3. The inquiry does not end with that determination, however, because if the subsequent search was pursuant to a voluntary consent which was not a product of the illegal detention, the taint of that illegal detention would not require suppression of the evidence. Dunaway v. New York, 442 U. S. 200 (99 SC 2248, 60 LE2d 824) (1979). “Whether an individual’s consent is, in fact, voluntary, is to be determined from the totality of all the circumstances under which consent was given. [Cit.]” Scott v. State, 253 Ga. 147, 149 (317 SE2d 830) (1984).

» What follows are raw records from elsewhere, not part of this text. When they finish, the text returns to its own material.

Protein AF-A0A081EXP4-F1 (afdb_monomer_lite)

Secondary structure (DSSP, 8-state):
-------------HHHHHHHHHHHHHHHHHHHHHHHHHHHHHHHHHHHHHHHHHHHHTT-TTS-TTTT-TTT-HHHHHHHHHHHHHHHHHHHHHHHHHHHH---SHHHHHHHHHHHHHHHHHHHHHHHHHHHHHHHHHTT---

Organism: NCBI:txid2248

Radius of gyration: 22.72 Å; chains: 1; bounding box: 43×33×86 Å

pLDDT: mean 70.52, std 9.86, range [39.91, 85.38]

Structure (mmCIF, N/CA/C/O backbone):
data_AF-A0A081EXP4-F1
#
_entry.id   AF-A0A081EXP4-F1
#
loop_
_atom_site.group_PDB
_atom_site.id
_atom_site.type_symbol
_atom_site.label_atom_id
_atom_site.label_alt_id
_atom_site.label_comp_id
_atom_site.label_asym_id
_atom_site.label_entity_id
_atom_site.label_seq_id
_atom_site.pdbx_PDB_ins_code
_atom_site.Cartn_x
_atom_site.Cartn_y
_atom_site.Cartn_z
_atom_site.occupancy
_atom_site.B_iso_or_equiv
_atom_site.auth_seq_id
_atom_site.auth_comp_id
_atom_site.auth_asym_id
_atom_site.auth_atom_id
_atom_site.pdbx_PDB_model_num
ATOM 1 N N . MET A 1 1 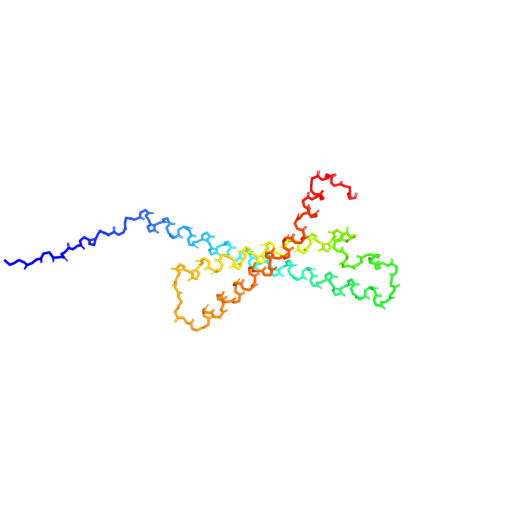? -24.667 9.158 60.626 1.00 39.91 1 MET A N 1
ATOM 2 C CA . MET A 1 1 ? -24.127 8.051 59.809 1.00 39.91 1 MET A CA 1
ATOM 3 C C . MET A 1 1 ? -24.742 8.198 58.428 1.00 39.91 1 MET A C 1
ATOM 5 O O . MET A 1 1 ? -25.953 8.097 58.349 1.00 39.91 1 MET A O 1
ATOM 9 N N . SER A 1 2 ? -24.015 8.781 57.468 1.00 45.81 2 SER A N 1
ATOM 10 C CA . SER A 1 2 ? -23.179 8.049 56.487 1.00 45.81 2 SER A CA 1
ATOM 11 C C . SER A 1 2 ? -24.084 7.257 55.540 1.00 45.81 2 SER A C 1
ATOM 13 O O . SER A 1 2 ? -24.784 6.375 56.015 1.00 45.81 2 SER A O 1
ATOM 15 N N . SER A 1 3 ? -24.134 7.491 54.236 1.00 49.12 3 SER A N 1
ATOM 16 C CA . SER A 1 3 ? -23.265 8.264 53.343 1.00 49.12 3 SER A CA 1
ATOM 17 C C . SER A 1 3 ? -23.897 8.191 51.953 1.00 49.12 3 SER A C 1
ATOM 19 O O . SER A 1 3 ? -24.530 7.184 51.639 1.00 49.12 3 SER A O 1
ATOM 21 N N . ASP A 1 4 ? -23.728 9.271 51.194 1.00 54.19 4 ASP A N 1
ATOM 22 C CA . ASP A 1 4 ? -23.540 9.328 49.741 1.00 54.19 4 ASP A CA 1
ATOM 23 C C . ASP A 1 4 ? -23.480 7.962 49.041 1.00 54.19 4 ASP A C 1
ATOM 25 O O . ASP A 1 4 ? -22.683 7.114 49.445 1.00 54.19 4 ASP A O 1
ATOM 29 N N . ASP A 1 5 ? -24.289 7.755 47.998 1.00 52.47 5 ASP A N 1
ATOM 30 C CA . ASP A 1 5 ? -23.775 7.695 46.617 1.00 52.47 5 ASP A CA 1
ATOM 31 C C . ASP A 1 5 ? -24.903 7.364 45.609 1.00 52.47 5 ASP A C 1
ATOM 33 O O . ASP A 1 5 ? -24.809 6.416 44.833 1.00 52.47 5 ASP A O 1
ATOM 37 N N . ASP A 1 6 ? -25.996 8.140 45.598 1.00 44.31 6 ASP A N 1
ATOM 38 C CA . ASP A 1 6 ? -26.836 8.238 44.392 1.00 44.31 6 ASP A CA 1
ATOM 39 C C . ASP A 1 6 ? -26.155 9.239 43.446 1.00 44.31 6 ASP A C 1
ATOM 41 O O . ASP A 1 6 ? -26.645 10.339 43.195 1.00 44.31 6 ASP A O 1
ATOM 45 N N . SER A 1 7 ? -24.952 8.883 42.986 1.00 50.53 7 SER A N 1
ATOM 46 C CA . SER A 1 7 ? -24.256 9.597 41.922 1.00 50.53 7 SER A CA 1
ATOM 47 C C . SER A 1 7 ? -25.065 9.465 40.637 1.00 50.53 7 SER A C 1
ATOM 49 O O . SER A 1 7 ? -24.979 8.458 39.932 1.00 50.53 7 SER A O 1
ATOM 51 N N . ASP A 1 8 ? -25.882 10.483 40.375 1.00 47.22 8 ASP A N 1
ATOM 52 C CA . ASP A 1 8 ? -26.035 11.133 39.075 1.00 47.22 8 ASP A CA 1
ATOM 53 C C . ASP A 1 8 ? -25.752 10.214 37.876 1.00 47.22 8 ASP A C 1
ATOM 55 O O . ASP A 1 8 ? -24.785 10.374 37.130 1.00 47.22 8 ASP A O 1
ATOM 59 N N . MET A 1 9 ? -26.656 9.263 37.631 1.00 47.09 9 MET A N 1
ATOM 60 C CA . MET A 1 9 ? -26.868 8.747 36.280 1.00 47.09 9 MET A CA 1
ATOM 61 C C . MET A 1 9 ? -27.532 9.864 35.465 1.00 47.09 9 MET A C 1
ATOM 63 O O . MET A 1 9 ? -28.717 9.805 35.132 1.00 47.09 9 MET A O 1
ATOM 67 N N . GLU A 1 10 ? -26.767 10.918 35.171 1.00 49.94 10 GLU A N 1
ATOM 68 C CA . GLU A 1 10 ? -27.104 11.870 34.123 1.00 49.94 10 GLU A CA 1
ATOM 69 C C . GLU A 1 10 ? -27.341 11.043 32.849 1.00 49.94 10 GLU A C 1
ATOM 71 O O . GLU A 1 10 ? -26.431 10.338 32.394 1.00 49.94 10 GLU A O 1
ATOM 76 N N . PRO A 1 11 ? -28.556 11.054 32.270 1.00 51.66 11 PRO A N 1
ATOM 77 C CA . PRO A 1 11 ? -28.794 10.344 31.027 1.00 51.66 11 PRO A CA 1
ATOM 78 C C . PRO A 1 11 ? -27.825 10.930 29.996 1.00 51.66 11 PRO A C 1
ATOM 80 O O . PRO A 1 11 ? -27.811 12.155 29.833 1.00 51.66 11 PRO A O 1
ATOM 83 N N . PRO A 1 12 ? -26.997 10.114 29.313 1.00 51.25 12 PRO A N 1
ATOM 84 C CA . PRO A 1 12 ? -26.003 10.631 28.389 1.00 51.25 12 PRO A CA 1
ATOM 85 C C . PRO A 1 12 ? -26.716 11.528 27.383 1.00 51.25 12 PRO A C 1
ATOM 87 O O . PRO A 1 12 ? -27.597 11.099 26.634 1.00 51.25 12 PRO A O 1
ATOM 90 N N . THR A 1 13 ? -26.372 12.811 27.455 1.00 58.19 13 THR A N 1
ATOM 91 C CA . THR A 1 13 ? -26.945 13.914 26.691 1.00 58.19 13 THR A CA 1
ATOM 92 C C . THR A 1 13 ? -27.163 13.473 25.244 1.00 58.19 13 THR A C 1
ATOM 94 O O . THR A 1 13 ? -26.222 13.084 24.553 1.00 58.19 13 THR A O 1
ATOM 97 N N . SER A 1 14 ? -28.410 13.515 24.761 1.00 59.97 14 SER A N 1
ATOM 98 C CA . SER A 1 14 ? -28.825 12.921 23.472 1.00 59.97 14 SER A CA 1
ATOM 99 C C . SER A 1 14 ? -27.994 13.378 22.263 1.00 59.97 14 SER A C 1
ATOM 101 O O . SER A 1 14 ? -27.890 12.673 21.260 1.00 59.97 14 SER A O 1
ATOM 103 N N . ARG A 1 15 ? -27.344 14.541 22.375 1.00 54.41 15 ARG A N 1
ATOM 104 C CA . ARG A 1 15 ? -26.403 15.086 21.392 1.00 54.41 15 ARG A CA 1
ATOM 105 C C . ARG A 1 15 ? -25.082 14.324 21.326 1.00 54.41 15 ARG A C 1
ATOM 107 O O . ARG A 1 15 ? -24.550 14.164 20.235 1.00 54.41 15 ARG A O 1
ATOM 114 N N . VAL A 1 16 ? -24.570 13.835 22.454 1.00 61.91 16 VAL A N 1
ATOM 115 C CA . VAL A 1 16 ? -23.341 13.030 22.522 1.00 61.91 16 VAL A CA 1
ATOM 116 C C . VAL A 1 16 ? -23.594 11.641 21.940 1.00 61.91 16 VAL A C 1
ATOM 118 O O . VAL A 1 16 ? -22.795 11.162 21.142 1.00 61.91 16 VAL A O 1
ATOM 121 N N . ALA A 1 17 ? -24.752 11.042 22.229 1.00 62.81 17 ALA A N 1
ATOM 122 C CA . ALA A 1 17 ? -25.167 9.778 21.616 1.00 62.81 17 ALA A CA 1
ATOM 123 C C . ALA A 1 17 ? -25.392 9.907 20.091 1.00 62.81 17 ALA A C 1
ATOM 125 O O . ALA A 1 17 ? -24.988 9.032 19.321 1.00 62.81 17 ALA A O 1
ATOM 126 N N . ALA A 1 18 ? -25.970 11.023 19.630 1.00 61.91 18 ALA A N 1
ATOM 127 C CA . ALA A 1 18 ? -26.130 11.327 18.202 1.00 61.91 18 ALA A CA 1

In United States v. Berry, supra, at 597-8, the court commented on the “salutary practice of informing individuals that they are free to refuse consent to a search and to contact a lawyer.” In Scott, supra; Del Rio v. State, 171 Ga. App. 381 (3) (320 SE2d 236) (1984); and Aguero v. State, 169 Ga. App. 462 (2) (313 SE2d 735) (1984), the fact that the accused was told of those rights was one of the factors which supported a finding that the consent was voluntary. There was no such advice given in the present case. Instead, the officer seized appellant, took her to a small room where she was alone with him, and asked again for consent to search. There is no evidence that appellant ever gave any consent to search. While her conduct in opening her bag and removing two garments, an action which did not reveal any contraband, may well have signalled acquiescence, it did not show consent. Citing Bumper v. North Carolina, 391 U. S. 543 (88 SC 1788, 20 LE2d 797) (1968), the court noted in United States v. Berry, supra at 596, that “acquiescence cannot . . . substitute for free consent.” Considering that appellant was, at the time of her supposed consent to search, in illegal detention, that she was never informed of her right to refuse to consent to a search of her person and effects, and that there is no evidence of any express giving of consent on her part, we determine from the totality of the circumstances that, as a matter of law, there was no valid consent to search. The trial court erred in ruling otherwise.

It follows from our rulings that the denial of appellant’s motion to suppress was error which requires the reversal of her convictions.

Judgment reversed.

McMurray, P. J., and Pope, J., concur.

Decided November 9, 1988.

Frank J. Petrella, for appellant.

Robert E. Keller, District Attorney, Clifford A. Sticker, Assistant District Attorney, for appellee.